▸ **The task**
Quote exactly and only this range of lines in the data below: the line that holds "ATOM 18 C CA" to the line that holds "ATOM 26 C C", both included.

==== Provided data ====

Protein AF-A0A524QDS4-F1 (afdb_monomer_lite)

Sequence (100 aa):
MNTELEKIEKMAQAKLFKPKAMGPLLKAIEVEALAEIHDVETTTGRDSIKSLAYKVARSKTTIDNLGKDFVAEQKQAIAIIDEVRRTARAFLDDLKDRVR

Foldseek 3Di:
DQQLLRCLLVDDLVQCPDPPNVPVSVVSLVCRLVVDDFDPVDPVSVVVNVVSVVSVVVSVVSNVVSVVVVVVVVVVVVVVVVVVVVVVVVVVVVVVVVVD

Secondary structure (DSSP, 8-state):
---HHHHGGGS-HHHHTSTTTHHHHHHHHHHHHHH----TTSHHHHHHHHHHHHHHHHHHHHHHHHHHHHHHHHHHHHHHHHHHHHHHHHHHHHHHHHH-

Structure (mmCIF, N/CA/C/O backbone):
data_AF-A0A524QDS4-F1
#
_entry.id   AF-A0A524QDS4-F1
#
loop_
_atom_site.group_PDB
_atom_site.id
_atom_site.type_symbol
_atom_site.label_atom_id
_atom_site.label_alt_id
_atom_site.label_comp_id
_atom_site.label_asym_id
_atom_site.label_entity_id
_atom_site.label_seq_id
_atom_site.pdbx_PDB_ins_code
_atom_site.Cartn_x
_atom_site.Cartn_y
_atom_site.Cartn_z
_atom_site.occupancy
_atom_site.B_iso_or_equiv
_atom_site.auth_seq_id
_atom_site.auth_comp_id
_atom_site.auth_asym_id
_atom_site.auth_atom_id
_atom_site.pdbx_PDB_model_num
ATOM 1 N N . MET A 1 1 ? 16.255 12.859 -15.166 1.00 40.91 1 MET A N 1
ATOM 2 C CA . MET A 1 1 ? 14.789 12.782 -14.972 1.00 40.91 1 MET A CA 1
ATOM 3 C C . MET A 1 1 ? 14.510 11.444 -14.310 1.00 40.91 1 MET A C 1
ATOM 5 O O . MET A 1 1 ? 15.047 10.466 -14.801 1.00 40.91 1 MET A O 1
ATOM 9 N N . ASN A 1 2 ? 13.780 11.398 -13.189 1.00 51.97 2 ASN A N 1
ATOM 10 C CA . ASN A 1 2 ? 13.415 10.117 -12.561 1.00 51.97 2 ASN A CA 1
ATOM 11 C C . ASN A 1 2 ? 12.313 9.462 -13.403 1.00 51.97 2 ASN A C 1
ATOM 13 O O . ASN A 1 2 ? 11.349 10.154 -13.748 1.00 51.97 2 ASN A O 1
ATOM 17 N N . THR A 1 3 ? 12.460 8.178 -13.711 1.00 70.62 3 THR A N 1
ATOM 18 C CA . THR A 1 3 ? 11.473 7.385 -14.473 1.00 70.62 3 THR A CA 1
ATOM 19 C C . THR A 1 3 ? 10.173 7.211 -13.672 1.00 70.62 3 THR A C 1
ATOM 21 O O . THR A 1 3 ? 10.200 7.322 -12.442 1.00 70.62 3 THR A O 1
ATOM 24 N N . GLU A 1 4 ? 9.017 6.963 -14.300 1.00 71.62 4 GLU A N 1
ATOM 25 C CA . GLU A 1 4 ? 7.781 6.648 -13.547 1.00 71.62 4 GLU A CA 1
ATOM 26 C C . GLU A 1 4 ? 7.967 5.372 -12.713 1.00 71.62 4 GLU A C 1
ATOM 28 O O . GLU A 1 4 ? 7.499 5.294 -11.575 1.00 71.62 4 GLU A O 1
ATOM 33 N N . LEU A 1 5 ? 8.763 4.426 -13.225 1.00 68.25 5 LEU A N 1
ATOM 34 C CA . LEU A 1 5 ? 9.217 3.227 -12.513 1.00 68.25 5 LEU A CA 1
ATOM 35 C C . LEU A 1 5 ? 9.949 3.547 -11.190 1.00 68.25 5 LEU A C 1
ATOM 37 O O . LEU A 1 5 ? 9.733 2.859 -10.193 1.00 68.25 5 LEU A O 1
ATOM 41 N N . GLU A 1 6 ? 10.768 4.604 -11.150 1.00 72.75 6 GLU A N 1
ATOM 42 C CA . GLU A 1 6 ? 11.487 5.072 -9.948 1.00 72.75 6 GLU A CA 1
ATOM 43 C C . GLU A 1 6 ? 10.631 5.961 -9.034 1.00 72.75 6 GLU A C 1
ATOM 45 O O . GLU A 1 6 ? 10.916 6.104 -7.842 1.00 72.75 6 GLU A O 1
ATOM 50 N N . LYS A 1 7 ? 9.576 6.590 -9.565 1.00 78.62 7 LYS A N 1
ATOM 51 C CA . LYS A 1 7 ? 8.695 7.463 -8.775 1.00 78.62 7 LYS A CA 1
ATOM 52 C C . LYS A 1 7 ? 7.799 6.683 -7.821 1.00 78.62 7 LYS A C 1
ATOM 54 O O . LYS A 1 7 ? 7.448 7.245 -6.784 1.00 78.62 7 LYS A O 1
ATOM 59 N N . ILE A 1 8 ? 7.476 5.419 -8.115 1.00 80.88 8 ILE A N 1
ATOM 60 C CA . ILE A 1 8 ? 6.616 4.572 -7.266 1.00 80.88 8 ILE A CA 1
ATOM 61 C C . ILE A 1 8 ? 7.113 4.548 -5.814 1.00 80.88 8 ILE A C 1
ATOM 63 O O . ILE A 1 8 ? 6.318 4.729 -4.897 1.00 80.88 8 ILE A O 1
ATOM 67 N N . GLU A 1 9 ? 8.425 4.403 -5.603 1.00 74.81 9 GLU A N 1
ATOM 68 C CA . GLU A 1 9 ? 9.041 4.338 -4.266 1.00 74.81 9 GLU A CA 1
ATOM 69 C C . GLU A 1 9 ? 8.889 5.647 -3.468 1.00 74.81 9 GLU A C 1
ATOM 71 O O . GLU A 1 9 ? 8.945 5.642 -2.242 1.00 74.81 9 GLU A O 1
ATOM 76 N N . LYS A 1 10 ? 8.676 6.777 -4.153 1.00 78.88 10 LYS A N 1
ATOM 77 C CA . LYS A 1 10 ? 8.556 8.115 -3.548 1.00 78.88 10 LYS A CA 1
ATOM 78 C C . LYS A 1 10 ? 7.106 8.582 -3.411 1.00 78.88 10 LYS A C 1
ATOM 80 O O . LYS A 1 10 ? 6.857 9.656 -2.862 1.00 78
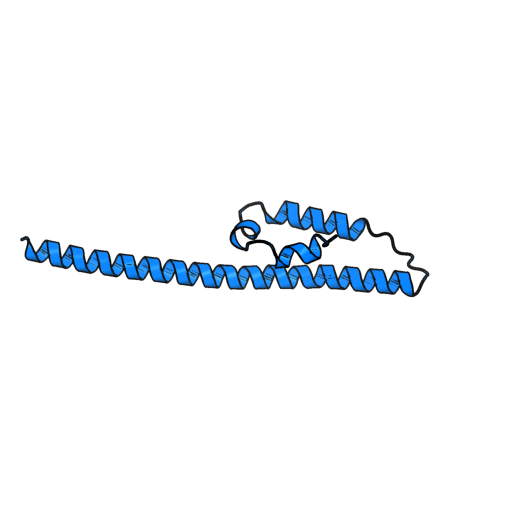.88 10 LYS A O 1
ATOM 85 N N . MET A 1 11 ? 6.139 7.829 -3.936 1.00 80.94 11 MET A N 1
ATOM 86 C CA . MET A 1 11 ? 4.725 8.185 -3.850 1.00 80.94 11 MET A CA 1
ATOM 87 C C . MET A 1 11 ? 4.153 7.827 -2.478 1.00 80.94 11 MET A C 1
ATOM 89 O O . MET A 1 11 ? 4.365 6.737 -1.960 1.00 80.94 11 MET A O 1
ATOM 93 N N . ALA A 1 12 ? 3.344 8.727 -1.916 1.00 84.44 12 ALA A N 1
ATOM 94 C CA . ALA A 1 12 ? 2.606 8.438 -0.692 1.00 84.44 12 ALA A CA 1
ATOM 95 C C . ALA A 1 12 ? 1.661 7.238 -0.895 1.00 84.44 12 ALA A C 1
ATOM 97 O O . ALA A 1 12 ? 0.824 7.254 -1.805 1.00 84.44 12 ALA A O 1
ATOM 98 N N . GLN A 1 13 ? 1.741 6.240 -0.010 1.00 86.69 13 GLN A N 1
ATOM 99 C CA . GLN A 1 13 ? 0.923 5.020 -0.058 1.00 86.69 13 GLN A CA 1
ATOM 100 C C . GLN A 1 13 ? -0.579 5.343 -0.117 1.00 86.69 13 GLN A C 1
ATOM 102 O O . GLN A 1 13 ? -1.298 4.855 -0.988 1.00 86.69 13 GLN A O 1
ATOM 107 N N . ALA A 1 14 ? -1.035 6.286 0.713 1.00 86.31 14 ALA A N 1
ATOM 108 C CA . ALA A 1 14 ? -2.423 6.744 0.737 1.00 86.31 14 ALA A CA 1
ATOM 109 C C . ALA A 1 14 ? -2.908 7.373 -0.583 1.00 86.31 14 ALA A C 1
ATOM 111 O O . ALA A 1 14 ? -4.112 7.482 -0.798 1.00 86.31 14 ALA A O 1
ATOM 112 N N . LYS A 1 15 ? -2.004 7.823 -1.465 1.00 88.69 15 LYS A N 1
ATOM 113 C CA . LYS A 1 15 ? -2.335 8.288 -2.822 1.00 88.69 15 LYS A CA 1
ATOM 114 C C . LYS A 1 15 ? -2.356 7.121 -3.811 1.00 88.69 15 LYS A C 1
ATOM 116 O O . LYS A 1 15 ? -3.235 7.084 -4.668 1.00 88.69 15 LYS A O 1
ATOM 121 N N . LEU A 1 16 ? -1.407 6.195 -3.678 1.00 89.06 16 LEU A N 1
ATOM 122 C CA . LEU A 1 16 ? -1.245 5.029 -4.546 1.00 89.06 16 LEU A CA 1
ATOM 123 C C . LEU A 1 16 ? -2.427 4.053 -4.440 1.00 89.06 16 LEU A C 1
ATOM 125 O O . LEU A 1 16 ? -2.922 3.572 -5.456 1.00 89.06 16 LEU A O 1
ATOM 129 N N . PHE A 1 17 ? -2.924 3.817 -3.225 1.00 92.06 17 PHE A N 1
ATOM 130 C CA . PHE A 1 17 ? -3.985 2.841 -2.948 1.00 92.06 17 PHE A CA 1
ATOM 131 C C . PHE A 1 17 ? -5.397 3.441 -2.916 1.00 92.06 17 PHE A C 1
ATOM 133 O O . PHE A 1 17 ? -6.317 2.857 -2.345 1.00 92.06 17 PHE A O 1
ATOM 140 N N . LYS A 1 18 ? -5.610 4.599 -3.558 1.00 92.38 18 LYS A N 1
ATOM 141 C CA . LYS A 1 18 ? -6.966 5.129 -3.761 1.00 92.38 18 LYS A CA 1
ATOM 142 C C . LYS A 1 18 ? -7.695 4.367 -4.868 1.00 92.38 18 LYS A C 1
ATOM 144 O O . LYS A 1 18 ? -7.065 3.947 -5.846 1.00 92.38 18 LYS A O 1
ATOM 149 N N . PRO A 1 19 ? -9.035 4.265 -4.795 1.00 91.31 19 PRO A N 1
ATOM 150 C CA . PRO A 1 19 ? -9.826 3.759 -5.907 1.00 91.31 19 PRO A CA 1
ATOM 151 C C . PRO A 1 19 ? -9.455 4.471 -7.213 1.00 91.31 19 PRO A C 1
ATOM 153 O O . PRO A 1 19 ? -9.340 5.695 -7.247 1.00 91.31 19 PRO A O 1
ATOM 156 N N . LYS A 1 20 ? -9.276 3.696 -8.287 1.00 90.94 20 LYS A N 1
ATOM 157 C CA . LYS A 1 20 ? -8.929 4.172 -9.641 1.00 90.94 20 LYS A CA 1
ATOM 158 C C . LYS A 1 20 ? -7.546 4.835 -9.799 1.00 90.94 20 LYS A C 1
ATOM 160 O O . LYS A 1 20 ? -7.226 5.232 -10.914 1.00 90.94 20 LYS A O 1
ATOM 165 N N . ALA A 1 21 ? -6.706 4.916 -8.762 1.00 90.00 21 ALA A N 1
ATOM 166 C CA . ALA A 1 21 ? -5.364 5.505 -8.879 1.00 90.00 21 ALA A CA 1
ATOM 167 C C . ALA A 1 21 ? -4.358 4.598 -9.614 1.00 90.00 21 ALA A C 1
ATOM 169 O O . ALA A 1 21 ? -3.477 5.095 -10.311 1.00 90.00 21 ALA A O 1
ATOM 170 N N . MET A 1 22 ? -4.512 3.274 -9.495 1.00 92.19 22 MET A N 1
ATOM 171 C CA . MET A 1 22 ? -3.553 2.311 -10.046 1.00 92.19 22 MET A CA 1
ATOM 172 C C . MET A 1 22 ? -3.572 2.249 -11.581 1.00 92.19 22 MET A C 1
ATOM 174 O O . MET A 1 22 ? -2.522 2.169 -12.206 1.00 92.19 22 MET A O 1
ATOM 178 N N . GLY A 1 23 ? -4.752 2.323 -12.204 1.00 93.25 23 GLY A N 1
ATOM 179 C CA . GLY A 1 23 ? -4.897 2.203 -13.661 1.00 93.25 23 GLY A CA 1
ATOM 180 C C . GLY A 1 23 ? -4.068 3.229 -14.450 1.00 93.25 23 GLY A C 1
ATOM 181 O O . GLY A 1 23 ? -3.263 2.823 -15.286 1.00 93.25 23 GLY A O 1
ATOM 182 N N . PRO A 1 24 ? -4.202 4.541 -14.173 1.00 92.62 24 PRO A N 1
ATOM 183 C CA . PRO A 1 24 ? -3.394 5.572 -14.823 1.00 92.62 24 PRO A CA 1
ATOM 184 C C . PRO A 1 24 ? -1.886 5.409 -14.600 1.00 92.62 24 PRO A C 1
ATOM 186 O O . PRO A 1 24 ? -1.115 5.621 -15.530 1.00 92.62 24 PRO A O 1
ATOM 189 N N . LEU A 1 25 ? -1.464 5.000 -13.397 1.00 90.81 25 LEU A N 1
ATOM 190 C CA . LEU A 1 25 ? -0.051 4.768 -13.089 1.00 90.81 25 LEU A CA 1
ATOM 191 C C . LEU A 1 25 ? 0.519 3.603 -13.907 1.00 90.81 25 LEU A C 1
ATOM 193 O O . LEU A 1 25 ? 1.570 3.744 -14.525 1.00 90.81 25 LEU A O 1
ATOM 197 N N . LEU A 1 26 ? -0.194 2.475 -13.962 1.00 93.69 26 LEU A N 1
ATOM 198 C CA . LEU A 1 26 ? 0.207 1.331 -14.784 1.00 93.69 26 LEU A CA 1
ATOM 199 C C . LEU A 1 26 ? 0.262 1.703 -16.266 1.00 93.69 26 LEU A C 1
ATOM 201 O O . LEU A 1 26 ? 1.179 1.278 -16.963 1.00 93.69 26 LEU A O 1
ATOM 205 N N . LYS A 1 27 ? -0.674 2.536 -16.740 1.00 94.25 27 LYS A N 1
ATOM 206 C CA . LYS A 1 27 ? -0.662 3.004 -18.126 1.00 94.25 27 LYS A CA 1
ATOM 207 C C . LYS A 1 27 ? 0.533 3.911 -18.422 1.00 94.25 27 LYS A C 1
ATOM 209 O O . LYS A 1 27 ? 1.118 3.794 -19.491 1.00 94.25 27 LYS A O 1
ATOM 214 N N . ALA A 1 28 ? 0.910 4.785 -17.490 1.00 90.50 28 ALA A N 1
ATOM 215 C CA . ALA A 1 28 ? 2.100 5.620 -17.631 1.00 90.50 28 ALA A CA 1
ATOM 216 C C . ALA A 1 28 ? 3.382 4.772 -17.693 1.00 90.50 28 ALA A C 1
ATOM 218 O O . ALA A 1 28 ? 4.215 5.003 -18.563 1.00 90.50 28 ALA A O 1
ATOM 219 N N . ILE A 1 29 ? 3.489 3.748 -16.839 1.00 90.25 29 ILE A N 1
ATOM 220 C CA . ILE A 1 29 ? 4.607 2.791 -16.849 1.00 90.25 29 ILE A CA 1
ATOM 221 C C . ILE A 1 29 ? 4.662 2.015 -18.169 1.00 90.25 29 ILE A C 1
ATOM 223 O O . ILE A 1 29 ? 5.738 1.838 -18.725 1.00 90.25 29 ILE A O 1
ATOM 227 N N . GLU A 1 30 ? 3.517 1.564 -18.686 1.00 92.88 30 GLU A N 1
ATOM 228 C CA . GLU A 1 30 ? 3.440 0.884 -19.984 1.00 92.88 30 GLU A CA 1
ATOM 229 C C . GLU A 1 30 ? 3.916 1.795 -21.123 1.00 92.88 30 GLU A C 1
ATOM 231 O O . GLU A 1 30 ? 4.724 1.378 -21.945 1.00 92.88 30 GLU A O 1
ATOM 236 N N . VAL A 1 31 ? 3.446 3.047 -21.159 1.00 92.06 31 VAL A N 1
ATOM 237 C CA . VAL A 1 31 ? 3.857 4.022 -22.180 1.00 92.06 31 VAL A CA 1
ATOM 238 C C . VAL A 1 31 ? 5.359 4.289 -22.109 1.00 92.06 31 VAL A C 1
ATOM 240 O O . VAL A 1 31 ? 6.013 4.299 -23.145 1.00 92.06 31 VAL A O 1
ATOM 243 N N . GLU A 1 32 ? 5.910 4.473 -20.909 1.00 87.44 32 GLU A N 1
ATOM 244 C CA . GLU A 1 32 ? 7.348 4.681 -20.714 1.00 87.44 32 GLU A CA 1
ATOM 245 C C . GLU A 1 32 ? 8.156 3.457 -21.163 1.00 87.44 32 GLU A C 1
ATOM 247 O O . GLU A 1 32 ? 9.083 3.590 -21.958 1.00 87.44 32 GLU A O 1
ATOM 252 N N . ALA A 1 33 ? 7.764 2.259 -20.724 1.00 89.19 33 ALA A N 1
ATOM 253 C CA . ALA A 1 33 ? 8.471 1.026 -21.052 1.00 89.19 33 ALA A CA 1
ATOM 254 C C . ALA A 1 33 ? 8.438 0.691 -22.553 1.00 89.19 33 ALA A C 1
ATOM 256 O O . ALA A 1 33 ? 9.371 0.081 -23.063 1.00 89.19 33 ALA A O 1
ATOM 257 N N . LEU A 1 34 ? 7.377 1.072 -23.270 1.00 89.31 34 LEU A N 1
ATOM 258 C CA . LEU A 1 34 ? 7.256 0.825 -24.710 1.00 89.31 34 LEU A CA 1
ATOM 259 C C . LEU A 1 34 ? 7.833 1.952 -25.580 1.00 89.31 34 LEU A C 1
ATOM 261 O O . LEU A 1 34 ? 8.005 1.753 -26.781 1.00 89.31 34 LEU A O 1
ATOM 265 N N . ALA A 1 35 ? 8.121 3.127 -25.011 1.00 88.88 35 ALA A N 1
ATOM 266 C CA . ALA A 1 35 ? 8.723 4.243 -25.741 1.00 88.88 35 ALA A CA 1
ATOM 267 C C . ALA A 1 35 ? 10.227 4.045 -25.997 1.00 88.88 35 ALA A C 1
ATOM 269 O O . ALA A 1 35 ? 10.777 4.631 -26.933 1.00 88.88 35 ALA A O 1
ATOM 270 N N . GLU A 1 36 ? 10.900 3.230 -25.182 1.00 79.31 36 GLU A N 1
ATOM 271 C CA . GLU A 1 36 ? 12.315 2.918 -25.357 1.00 79.31 36 GLU A CA 1
ATOM 272 C C . GLU A 1 36 ? 12.514 1.891 -26.484 1.00 79.31 36 GLU A C 1
ATOM 274 O O . GLU A 1 36 ? 12.300 0.690 -26.324 1.00 79.31 36 GLU A O 1
ATOM 279 N N . ILE A 1 37 ? 12.941 2.372 -27.655 1.00 81.06 37 ILE A N 1
ATOM 280 C CA . ILE A 1 37 ? 13.324 1.515 -28.781 1.00 81.06 37 ILE A CA 1
ATOM 281 C C . ILE A 1 37 ? 14.796 1.134 -28.618 1.00 81.06 37 ILE A C 1
ATOM 283 O O . ILE A 1 37 ? 15.683 1.990 -28.625 1.00 81.06 37 ILE A O 1
ATOM 287 N N . HIS A 1 38 ? 15.063 -0.163 -28.491 1.00 87.19 38 HIS A N 1
ATOM 288 C CA . HIS A 1 38 ? 16.411 -0.712 -28.385 1.00 87.19 38 HIS A CA 1
ATOM 289 C C . HIS A 1 38 ? 16.723 -1.621 -29.574 1.00 87.19 38 HIS A C 1
ATOM 291 O O . HIS A 1 38 ? 15.861 -2.362 -30.045 1.00 87.19 38 HIS A O 1
ATOM 297 N N . ASP A 1 39 ? 17.973 -1.589 -30.036 1.00 90.19 39 ASP A N 1
ATOM 298 C CA . ASP A 1 39 ? 18.439 -2.434 -31.135 1.00 90.19 39 ASP A CA 1
ATOM 299 C C . ASP A 1 39 ? 18.755 -3.859 -30.648 1.00 90.19 39 ASP A C 1
ATOM 301 O O . ASP A 1 39 ? 19.760 -4.097 -29.970 1.00 90.19 39 ASP A O 1
ATOM 305 N N . VAL A 1 40 ? 17.897 -4.812 -31.015 1.00 89.56 40 VAL A N 1
ATOM 306 C CA . VAL A 1 40 ? 17.998 -6.230 -30.634 1.00 89.56 40 VAL A CA 1
ATOM 307 C C . VAL A 1 40 ? 19.212 -6.945 -31.229 1.00 89.56 40 VAL A C 1
ATOM 309 O O . VAL A 1 40 ? 19.640 -7.966 -30.681 1.00 89.56 40 VAL A O 1
ATOM 312 N N . GLU A 1 41 ? 19.803 -6.413 -32.299 1.00 94.38 41 GLU A N 1
ATOM 313 C CA . GLU A 1 41 ? 20.957 -7.019 -32.966 1.00 94.38 41 GLU A CA 1
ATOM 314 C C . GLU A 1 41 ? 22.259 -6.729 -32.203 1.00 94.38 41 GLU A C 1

====

▸ **The completed task**
ATOM 18 C CA . THR A 1 3 ? 11.473 7.385 -14.473 1.00 70.62 3 THR A CA 1
ATOM 19 C C . THR A 1 3 ? 10.173 7.211 -13.672 1.00 70.62 3 THR A C 1
ATOM 21 O O . THR A 1 3 ? 10.200 7.322 -12.442 1.00 70.62 3 THR A O 1
ATOM 24 N N . GLU A 1 4 ? 9.017 6.963 -14.300 1.00 71.62 4 GLU A N 1
ATOM 25 C CA . GLU A 1 4 ? 7.781 6.648 -13.547 1.00 71.62 4 GLU A CA 1
ATOM 26 C C . GLU A 1 4 ? 7.967 5.372 -12.713 1.00 71.62 4 GLU A C 1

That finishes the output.